In 1986, Kushner published When All You've Ever Wanted Isn't Enough: The Search for a Life That Matters, delving into existential themes of life's meaning and individual pursuit of happiness within the context of Ecclesiastes. Its title was deemed an "apt summary of Ecclesiastes". Kushner's goal was to dissect the unfulfillment experienced even by achievers, asserting that "What we miss in our lives, no matter how much we have, is that sense of meaning." He rejected the notion of a singular answer to life's complexities and contended that such answers are found in daily experiences, relationships, and the quest for integrity. Central to his argument was Ecclesiastes, which he called "the most dangerous book in the Bible" for its call to contemplation over blind worship, as Kushner contended that life's richness emerges from thoughtful engagement, emphasizing that an unfulfilled life is more daunting than death itself. The book earned praise as a "useful spiritual survival manual" from The Washington Post and received the 1987 Christopher Award for its "contribution to the exaltation of the human spirit."

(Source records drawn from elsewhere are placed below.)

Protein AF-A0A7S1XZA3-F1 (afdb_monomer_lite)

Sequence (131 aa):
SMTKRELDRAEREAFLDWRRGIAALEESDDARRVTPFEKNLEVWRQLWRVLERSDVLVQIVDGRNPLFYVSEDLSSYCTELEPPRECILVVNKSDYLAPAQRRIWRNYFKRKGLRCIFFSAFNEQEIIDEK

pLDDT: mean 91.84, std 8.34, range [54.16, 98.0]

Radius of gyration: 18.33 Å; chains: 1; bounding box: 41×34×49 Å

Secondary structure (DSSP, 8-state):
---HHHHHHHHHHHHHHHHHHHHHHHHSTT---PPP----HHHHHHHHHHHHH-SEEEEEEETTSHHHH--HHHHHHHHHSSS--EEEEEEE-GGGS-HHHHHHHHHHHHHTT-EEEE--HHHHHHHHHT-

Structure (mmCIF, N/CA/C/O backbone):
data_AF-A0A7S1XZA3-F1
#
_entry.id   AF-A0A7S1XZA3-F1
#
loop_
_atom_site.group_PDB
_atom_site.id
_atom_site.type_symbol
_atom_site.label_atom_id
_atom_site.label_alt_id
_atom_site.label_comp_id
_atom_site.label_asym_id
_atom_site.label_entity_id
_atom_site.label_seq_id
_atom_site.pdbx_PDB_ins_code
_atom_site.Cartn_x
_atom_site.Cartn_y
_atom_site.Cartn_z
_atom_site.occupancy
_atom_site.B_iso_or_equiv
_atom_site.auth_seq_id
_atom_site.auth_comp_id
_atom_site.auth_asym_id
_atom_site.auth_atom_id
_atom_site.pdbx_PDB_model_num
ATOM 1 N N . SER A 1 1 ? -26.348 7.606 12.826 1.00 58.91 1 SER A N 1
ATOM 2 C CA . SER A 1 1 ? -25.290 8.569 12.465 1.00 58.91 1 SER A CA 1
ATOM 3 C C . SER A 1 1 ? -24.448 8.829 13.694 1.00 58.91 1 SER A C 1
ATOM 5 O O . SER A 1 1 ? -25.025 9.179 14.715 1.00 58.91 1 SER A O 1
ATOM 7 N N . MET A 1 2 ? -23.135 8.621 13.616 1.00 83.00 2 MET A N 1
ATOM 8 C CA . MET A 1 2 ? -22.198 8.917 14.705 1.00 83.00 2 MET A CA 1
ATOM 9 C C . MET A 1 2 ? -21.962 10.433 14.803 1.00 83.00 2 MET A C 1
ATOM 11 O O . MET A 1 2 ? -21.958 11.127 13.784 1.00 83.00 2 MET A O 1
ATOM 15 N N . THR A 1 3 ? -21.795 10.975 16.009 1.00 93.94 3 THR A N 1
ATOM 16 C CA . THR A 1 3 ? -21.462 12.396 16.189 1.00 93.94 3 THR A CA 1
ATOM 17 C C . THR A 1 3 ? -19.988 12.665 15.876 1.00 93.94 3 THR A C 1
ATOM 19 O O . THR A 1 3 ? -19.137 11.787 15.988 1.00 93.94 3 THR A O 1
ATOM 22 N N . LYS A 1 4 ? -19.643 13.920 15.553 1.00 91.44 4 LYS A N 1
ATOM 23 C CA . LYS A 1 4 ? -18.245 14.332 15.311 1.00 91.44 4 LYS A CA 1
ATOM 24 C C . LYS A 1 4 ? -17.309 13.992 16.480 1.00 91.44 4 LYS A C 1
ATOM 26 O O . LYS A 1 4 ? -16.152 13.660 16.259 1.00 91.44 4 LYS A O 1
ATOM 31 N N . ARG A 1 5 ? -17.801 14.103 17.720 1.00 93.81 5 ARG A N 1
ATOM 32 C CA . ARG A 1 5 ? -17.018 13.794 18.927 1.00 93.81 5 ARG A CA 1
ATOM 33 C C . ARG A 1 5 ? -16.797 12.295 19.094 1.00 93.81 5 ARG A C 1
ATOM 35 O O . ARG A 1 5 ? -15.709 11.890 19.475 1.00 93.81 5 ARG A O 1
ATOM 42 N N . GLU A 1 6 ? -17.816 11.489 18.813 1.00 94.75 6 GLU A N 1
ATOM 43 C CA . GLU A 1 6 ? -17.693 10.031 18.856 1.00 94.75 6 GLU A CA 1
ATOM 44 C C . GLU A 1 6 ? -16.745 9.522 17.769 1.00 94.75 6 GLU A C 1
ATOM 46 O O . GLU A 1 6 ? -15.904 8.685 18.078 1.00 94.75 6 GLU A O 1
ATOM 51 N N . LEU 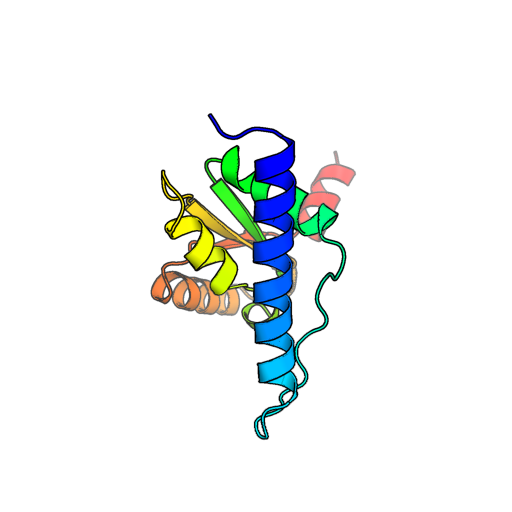A 1 7 ? -16.810 10.088 16.556 1.00 92.38 7 LEU A N 1
ATOM 52 C CA . LEU A 1 7 ? -15.866 9.780 15.478 1.00 92.38 7 LEU A CA 1
ATOM 53 C C . LEU A 1 7 ? -14.426 10.115 15.884 1.00 92.38 7 LEU A C 1
ATOM 55 O O . LEU A 1 7 ? -13.555 9.258 15.793 1.00 92.38 7 LEU A O 1
ATOM 59 N N . ASP A 1 8 ? -14.182 11.333 16.388 1.00 94.31 8 ASP A N 1
ATOM 60 C CA . ASP A 1 8 ? -12.841 11.747 16.828 1.00 94.31 8 ASP A CA 1
ATOM 61 C C . ASP A 1 8 ? -12.291 10.831 17.928 1.00 94.31 8 ASP A C 1
ATOM 63 O O . ASP A 1 8 ? -11.110 10.485 17.905 1.00 94.31 8 ASP A O 1
ATOM 67 N N . ARG A 1 9 ? -13.143 10.403 18.867 1.00 95.94 9 ARG A N 1
ATOM 68 C CA . ARG A 1 9 ? -12.755 9.455 19.914 1.00 95.94 9 ARG A CA 1
ATOM 69 C C . ARG A 1 9 ? -12.413 8.081 19.335 1.00 95.94 9 ARG A C 1
ATOM 71 O O . ARG A 1 9 ? -11.344 7.571 19.648 1.00 95.94 9 ARG A O 1
ATOM 78 N N . ALA A 1 10 ? -13.273 7.523 18.485 1.00 95.31 10 ALA A N 1
ATOM 79 C CA . ALA A 1 10 ? -13.073 6.200 17.894 1.00 95.31 10 ALA A CA 1
ATOM 80 C C . ALA A 1 10 ? -11.793 6.136 17.043 1.00 95.31 10 ALA A C 1
ATOM 82 O O . ALA A 1 10 ? -10.997 5.212 17.183 1.00 95.31 10 ALA A O 1
ATOM 83 N N . GLU A 1 11 ? -11.545 7.157 16.219 1.00 94.69 11 GLU A N 1
ATOM 84 C CA . GLU A 1 11 ? -10.326 7.276 15.411 1.00 94.69 11 GLU A CA 1
ATOM 85 C C . GLU A 1 11 ? -9.055 7.342 16.276 1.00 94.69 11 GLU A C 1
ATOM 87 O O . GLU A 1 11 ? -8.043 6.715 15.960 1.00 94.69 11 GLU A O 1
ATOM 92 N N . ARG A 1 12 ? -9.097 8.093 17.387 1.00 96.19 12 ARG A N 1
ATOM 93 C CA . ARG A 1 12 ? -7.974 8.185 18.335 1.00 96.19 12 ARG A CA 1
ATOM 94 C C . ARG A 1 12 ? -7.721 6.864 19.048 1.00 96.19 12 ARG A C 1
ATOM 96 O O . ARG A 1 12 ? -6.562 6.488 19.200 1.00 96.19 12 ARG A O 1
ATOM 103 N N . GLU A 1 13 ? -8.775 6.190 19.497 1.00 96.62 13 GLU A N 1
ATOM 104 C CA . GLU A 1 13 ? -8.678 4.890 20.166 1.00 96.62 13 GLU A CA 1
ATOM 105 C C . GLU A 1 13 ? -8.067 3.846 19.226 1.00 96.62 13 GLU A C 1
ATOM 107 O O . GLU A 1 13 ? -7.037 3.266 19.567 1.00 96.62 13 GLU A O 1
ATOM 112 N N . ALA A 1 14 ? -8.589 3.725 18.001 1.00 94.88 14 ALA A N 1
ATOM 113 C CA . ALA A 1 14 ? -8.053 2.818 16.986 1.00 94.88 14 ALA A CA 1
ATOM 114 C C . ALA A 1 14 ? -6.562 3.071 16.700 1.00 94.88 14 ALA A C 1
ATOM 116 O O . ALA A 1 14 ? -5.761 2.137 16.633 1.00 94.88 14 ALA A O 1
ATOM 117 N N . PHE A 1 15 ? -6.157 4.340 16.583 1.00 95.38 15 PHE A N 1
ATOM 118 C CA . PHE A 1 15 ? -4.757 4.694 16.357 1.00 95.38 15 PHE A CA 1
ATOM 119 C C . PHE A 1 15 ? -3.849 4.368 17.550 1.00 95.38 15 PHE A C 1
ATOM 121 O O . PHE A 1 15 ? -2.714 3.923 17.367 1.00 95.38 15 PHE A O 1
ATOM 128 N N . LEU A 1 16 ? -4.324 4.585 18.780 1.00 95.31 16 LEU A N 1
ATOM 129 C CA . LEU A 1 16 ? -3.572 4.240 19.986 1.00 95.31 16 LEU A CA 1
ATOM 130 C C . LEU A 1 16 ? -3.406 2.727 20.133 1.00 95.31 16 LEU A C 1
ATOM 132 O O . LEU A 1 16 ? -2.310 2.280 20.467 1.00 95.31 16 LEU A O 1
ATOM 136 N N . ASP A 1 17 ? -4.451 1.954 19.851 1.00 95.75 17 ASP A N 1
ATOM 137 C CA . ASP A 1 17 ? -4.401 0.492 19.898 1.00 95.75 17 ASP A CA 1
ATOM 138 C C . ASP A 1 17 ? -3.430 -0.071 18.862 1.00 95.75 17 ASP A C 1
ATOM 140 O O . ASP A 1 17 ? -2.563 -0.879 19.203 1.00 95.75 17 ASP A O 1
ATOM 144 N N . TRP A 1 18 ? -3.473 0.443 17.632 1.00 92.75 18 TRP A N 1
ATOM 145 C CA . TRP A 1 18 ? -2.497 0.094 16.601 1.00 92.75 18 TRP A CA 1
ATOM 146 C C . TRP A 1 18 ? -1.052 0.395 17.041 1.00 92.75 18 TRP A C 1
ATOM 148 O O . TRP A 1 18 ? -0.170 -0.457 16.921 1.00 92.75 18 TRP A O 1
ATOM 158 N N . ARG A 1 19 ? -0.803 1.567 17.645 1.00 92.94 19 ARG A N 1
ATOM 159 C CA . ARG A 1 19 ? 0.527 1.926 18.172 1.00 92.94 19 ARG A CA 1
ATOM 160 C C . ARG A 1 19 ? 0.997 1.017 19.307 1.00 92.94 19 ARG A C 1
ATOM 162 O O . ARG A 1 19 ? 2.194 0.754 19.392 1.00 92.94 19 ARG A O 1
ATOM 169 N N . ARG A 1 20 ? 0.094 0.552 20.177 1.00 92.50 20 ARG A N 1
ATOM 170 C CA . ARG A 1 20 ? 0.430 -0.430 21.224 1.00 92.50 20 ARG A CA 1
ATOM 171 C C . ARG A 1 20 ? 0.847 -1.763 20.610 1.00 92.50 20 ARG A C 1
ATOM 173 O O . ARG A 1 20 ? 1.817 -2.348 21.075 1.00 92.50 20 ARG A O 1
ATOM 180 N N . GLY A 1 21 ? 0.170 -2.194 19.543 1.00 90.31 21 GLY A N 1
ATOM 181 C CA . GLY A 1 21 ? 0.561 -3.377 18.775 1.00 90.31 21 GLY A CA 1
ATOM 182 C C . GLY A 1 21 ? 1.984 -3.270 18.223 1.00 90.31 21 GLY A C 1
ATOM 183 O O . GLY A 1 21 ? 2.766 -4.205 18.362 1.00 90.31 21 GLY A O 1
ATOM 184 N N . ILE A 1 22 ? 2.355 -2.107 17.678 1.00 88.50 22 ILE A N 1
ATOM 185 C CA . ILE A 1 22 ? 3.726 -1.866 17.199 1.00 88.50 22 ILE A CA 1
ATOM 186 C C . ILE A 1 22 ? 4.744 -1.903 18.342 1.00 88.50 22 ILE A C 1
ATOM 188 O O . ILE A 1 22 ? 5.772 -2.556 18.204 1.00 88.50 22 ILE A O 1
ATOM 192 N N . ALA A 1 23 ? 4.464 -1.239 19.466 1.00 87.56 23 ALA A N 1
ATOM 193 C CA . ALA A 1 23 ? 5.373 -1.239 20.614 1.00 87.56 23 ALA A CA 1
ATOM 194 C C . ALA A 1 23 ? 5.618 -2.663 21.147 1.00 87.56 23 ALA A C 1
ATOM 196 O O . ALA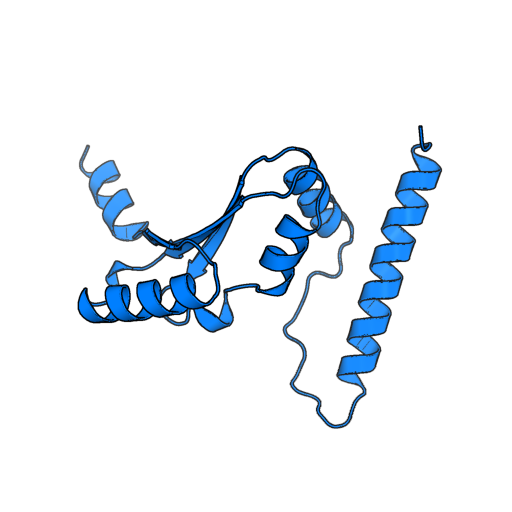 A 1 23 ? 6.756 -3.034 21.413 1.00 87.56 23 ALA A O 1
ATOM 197 N N . ALA A 1 24 ? 4.571 -3.491 21.209 1.00 87.88 24 ALA A N 1
ATOM 198 C CA . ALA A 1 24 ? 4.698 -4.893 21.601 1.00 87.88 24 ALA A CA 1
ATOM 199 C C . ALA A 1 24 ? 5.565 -5.711 20.622 1.00 87.88 24 ALA A C 1
ATOM 201 O O . ALA A 1 24 ? 6.309 -6.591 21.049 1.00 87.88 24 ALA A O 1
ATOM 202 N N . LEU A 1 25 ? 5.501 -5.417 19.316 1.00 85.31 25 LEU A N 1
ATOM 203 C CA . LEU A 1 25 ? 6.377 -6.039 18.317 1.00 85.31 25 LEU A CA 1
ATOM 204 C C . LEU A 1 25 ? 7.839 -5.597 18.484 1.00 85.31 25 LEU A C 1
ATOM 206 O O . LEU A 1 25 ? 8.734 -6.431 18.364 1.00 85.31 25 LEU A O 1
ATOM 210 N N . GLU A 1 26 ? 8.086 -4.318 18.786 1.00 82.69 26 GLU A N 1
ATOM 211 C CA . GLU A 1 26 ? 9.437 -3.787 19.037 1.00 82.69 26 GLU A CA 1
ATOM 212 C C . GLU A 1 26 ? 10.099 -4.395 20.282 1.00 82.69 26 GLU A C 1
ATOM 214 O O . GLU A 1 26 ? 11.317 -4.561 20.299 1.00 82.69 26 GLU A O 1
ATOM 219 N N . GLU A 1 27 ? 9.313 -4.730 21.308 1.00 82.19 27 GLU A N 1
ATOM 220 C CA . GLU A 1 27 ? 9.791 -5.336 22.560 1.00 82.19 27 GLU A CA 1
ATOM 221 C C . GLU A 1 27 ? 10.080 -6.844 22.445 1.00 82.19 27 GLU A C 1
ATOM 223 O O . GLU A 1 27 ? 10.749 -7.406 23.313 1.00 82.19 27 GLU A O 1
ATOM 228 N N . SER A 1 28 ? 9.594 -7.515 21.396 1.00 80.69 28 SER A N 1
ATOM 229 C CA . SER A 1 28 ? 9.797 -8.956 21.207 1.00 80.69 28 SER A CA 1
ATOM 230 C C . SER A 1 28 ? 11.222 -9.296 20.728 1.00 80.69 28 SER A C 1
ATOM 232 O O . SER A 1 28 ? 11.786 -8.587 19.900 1.00 80.69 28 SER A O 1
ATOM 234 N N . ASP A 1 29 ? 11.800 -10.410 21.207 1.00 60.38 29 ASP A N 1
ATOM 235 C CA . ASP A 1 29 ? 13.188 -10.855 20.920 1.00 60.38 29 ASP A CA 1
ATOM 236 C C . ASP A 1 29 ? 13.509 -11.061 19.422 1.00 60.38 29 ASP A C 1
ATOM 238 O O . ASP A 1 29 ? 14.672 -11.143 19.027 1.00 60.38 29 ASP A O 1
ATOM 242 N N . ASP A 1 30 ? 12.486 -11.096 18.568 1.00 59.12 30 ASP A N 1
ATOM 243 C CA . ASP A 1 30 ? 12.592 -11.189 17.109 1.00 59.12 30 ASP A CA 1
ATOM 244 C C . ASP A 1 30 ? 12.808 -9.814 16.438 1.00 59.12 30 ASP A C 1
ATOM 246 O O . ASP A 1 30 ? 12.593 -9.674 15.230 1.00 59.12 30 ASP A O 1
ATOM 250 N N . ALA A 1 31 ? 13.207 -8.800 17.226 1.00 54.16 31 ALA A N 1
ATOM 251 C CA . ALA A 1 31 ? 13.289 -7.369 16.918 1.00 54.16 31 ALA A CA 1
ATOM 252 C C . ALA A 1 31 ? 14.068 -7.030 15.633 1.00 54.16 31 ALA A C 1
ATOM 254 O O . ALA A 1 31 ? 15.157 -6.444 15.627 1.00 54.16 31 ALA A O 1
ATOM 255 N N . ARG A 1 32 ? 13.450 -7.295 14.485 1.00 59.06 32 ARG A N 1
ATOM 256 C CA . ARG A 1 32 ? 13.669 -6.516 13.277 1.00 59.06 32 ARG A CA 1
ATOM 257 C C . ARG A 1 32 ? 13.183 -5.122 13.620 1.00 59.06 32 ARG A C 1
ATOM 259 O O . ARG A 1 32 ? 12.012 -4.943 13.939 1.00 59.06 32 ARG A O 1
ATOM 266 N N . ARG A 1 33 ? 14.092 -4.145 13.578 1.00 67.69 33 ARG A N 1
ATOM 267 C CA . ARG A 1 33 ? 13.753 -2.725 13.727 1.00 67.69 33 ARG A CA 1
ATOM 268 C C . ARG A 1 33 ? 12.512 -2.439 12.890 1.00 67.69 33 ARG A C 1
ATOM 270 O O . ARG A 1 33 ? 12.563 -2.583 11.666 1.00 67.69 33 ARG A O 1
ATOM 277 N N . VAL A 1 34 ? 11.415 -2.078 13.552 1.00 77.12 34 VAL A N 1
ATOM 278 C CA . VAL A 1 34 ? 10.196 -1.679 12.858 1.00 77.12 34 VAL A CA 1
ATOM 279 C C . VAL A 1 34 ? 10.562 -0.505 11.958 1.00 77.12 34 VAL A C 1
ATOM 281 O O . VAL A 1 34 ? 11.312 0.397 12.345 1.00 77.12 34 VAL A O 1
ATOM 284 N N . THR A 1 35 ? 10.097 -0.557 10.712 1.00 81.06 35 THR A N 1
ATOM 285 C CA . THR A 1 35 ? 10.352 0.537 9.776 1.00 81.06 35 THR A CA 1
ATOM 286 C C . THR A 1 35 ? 9.713 1.802 10.350 1.00 81.06 35 THR A C 1
ATOM 288 O O . THR A 1 35 ? 8.568 1.731 10.803 1.00 81.06 35 THR A O 1
ATOM 291 N N . PRO A 1 36 ? 10.414 2.951 10.363 1.00 86.56 36 PRO A N 1
ATOM 292 C CA . PRO A 1 36 ? 9.841 4.190 10.868 1.00 86.56 36 PRO A CA 1
ATOM 293 C C . PRO A 1 36 ? 8.478 4.473 10.231 1.00 86.56 36 PRO A C 1
ATOM 295 O O . PRO A 1 36 ? 8.324 4.376 9.015 1.00 86.56 36 PRO A O 1
ATOM 298 N N . PHE A 1 37 ? 7.504 4.834 11.060 1.00 89.38 37 PHE A N 1
ATOM 299 C CA . PHE A 1 37 ? 6.132 5.106 10.645 1.00 89.38 37 PHE A CA 1
ATOM 300 C C . PHE A 1 37 ? 5.686 6.495 11.111 1.00 89.38 37 PHE A C 1
ATOM 302 O O . PHE A 1 37 ? 6.274 7.091 12.019 1.00 89.38 37 PHE A O 1
ATOM 309 N N . GLU A 1 38 ? 4.625 7.009 10.492 1.00 94.38 38 GLU A N 1
ATOM 310 C CA . GLU A 1 38 ? 4.050 8.307 10.840 1.00 94.38 38 GLU A CA 1
ATOM 311 C C . GLU A 1 38 ? 3.314 8.254 12.188 1.00 94.38 38 GLU A C 1
ATOM 313 O O . GLU A 1 38 ? 2.409 7.443 12.394 1.00 94.38 38 GLU A O 1
ATOM 318 N N . LYS A 1 39 ? 3.680 9.151 13.110 1.00 92.50 39 LYS A N 1
ATOM 319 C CA . LYS A 1 39 ? 3.125 9.227 14.473 1.00 92.50 39 LYS A CA 1
ATOM 320 C C . LYS A 1 39 ? 1.970 10.225 14.592 1.00 92.50 39 LYS A C 1
ATOM 322 O O . LYS A 1 39 ? 1.280 10.227 15.613 1.00 92.50 39 LYS A O 1
ATOM 327 N N . ASN A 1 40 ? 1.765 11.070 13.586 1.00 95.00 40 ASN A N 1
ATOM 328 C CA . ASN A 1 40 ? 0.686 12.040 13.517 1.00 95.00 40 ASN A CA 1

Who Needs God, published in 1989, argued for the ongoing relevance of God in a world characterized by unprecedented human achievements. As with Kushner's previous works, Reconstructionist views were apparent in his attempt to make room for religious life and the notion of God without the belief in an all-powerful creator. He aimed to bridge the gap between religious fundamentalism and atheism, highlighting that organized religion's greatest offering is not theology but rather the comfort and support of a spiritual community. Kushner also asserted that the existence of God endows individuals with the ability to perceive holiness in the world and attain a greater sense of purpose.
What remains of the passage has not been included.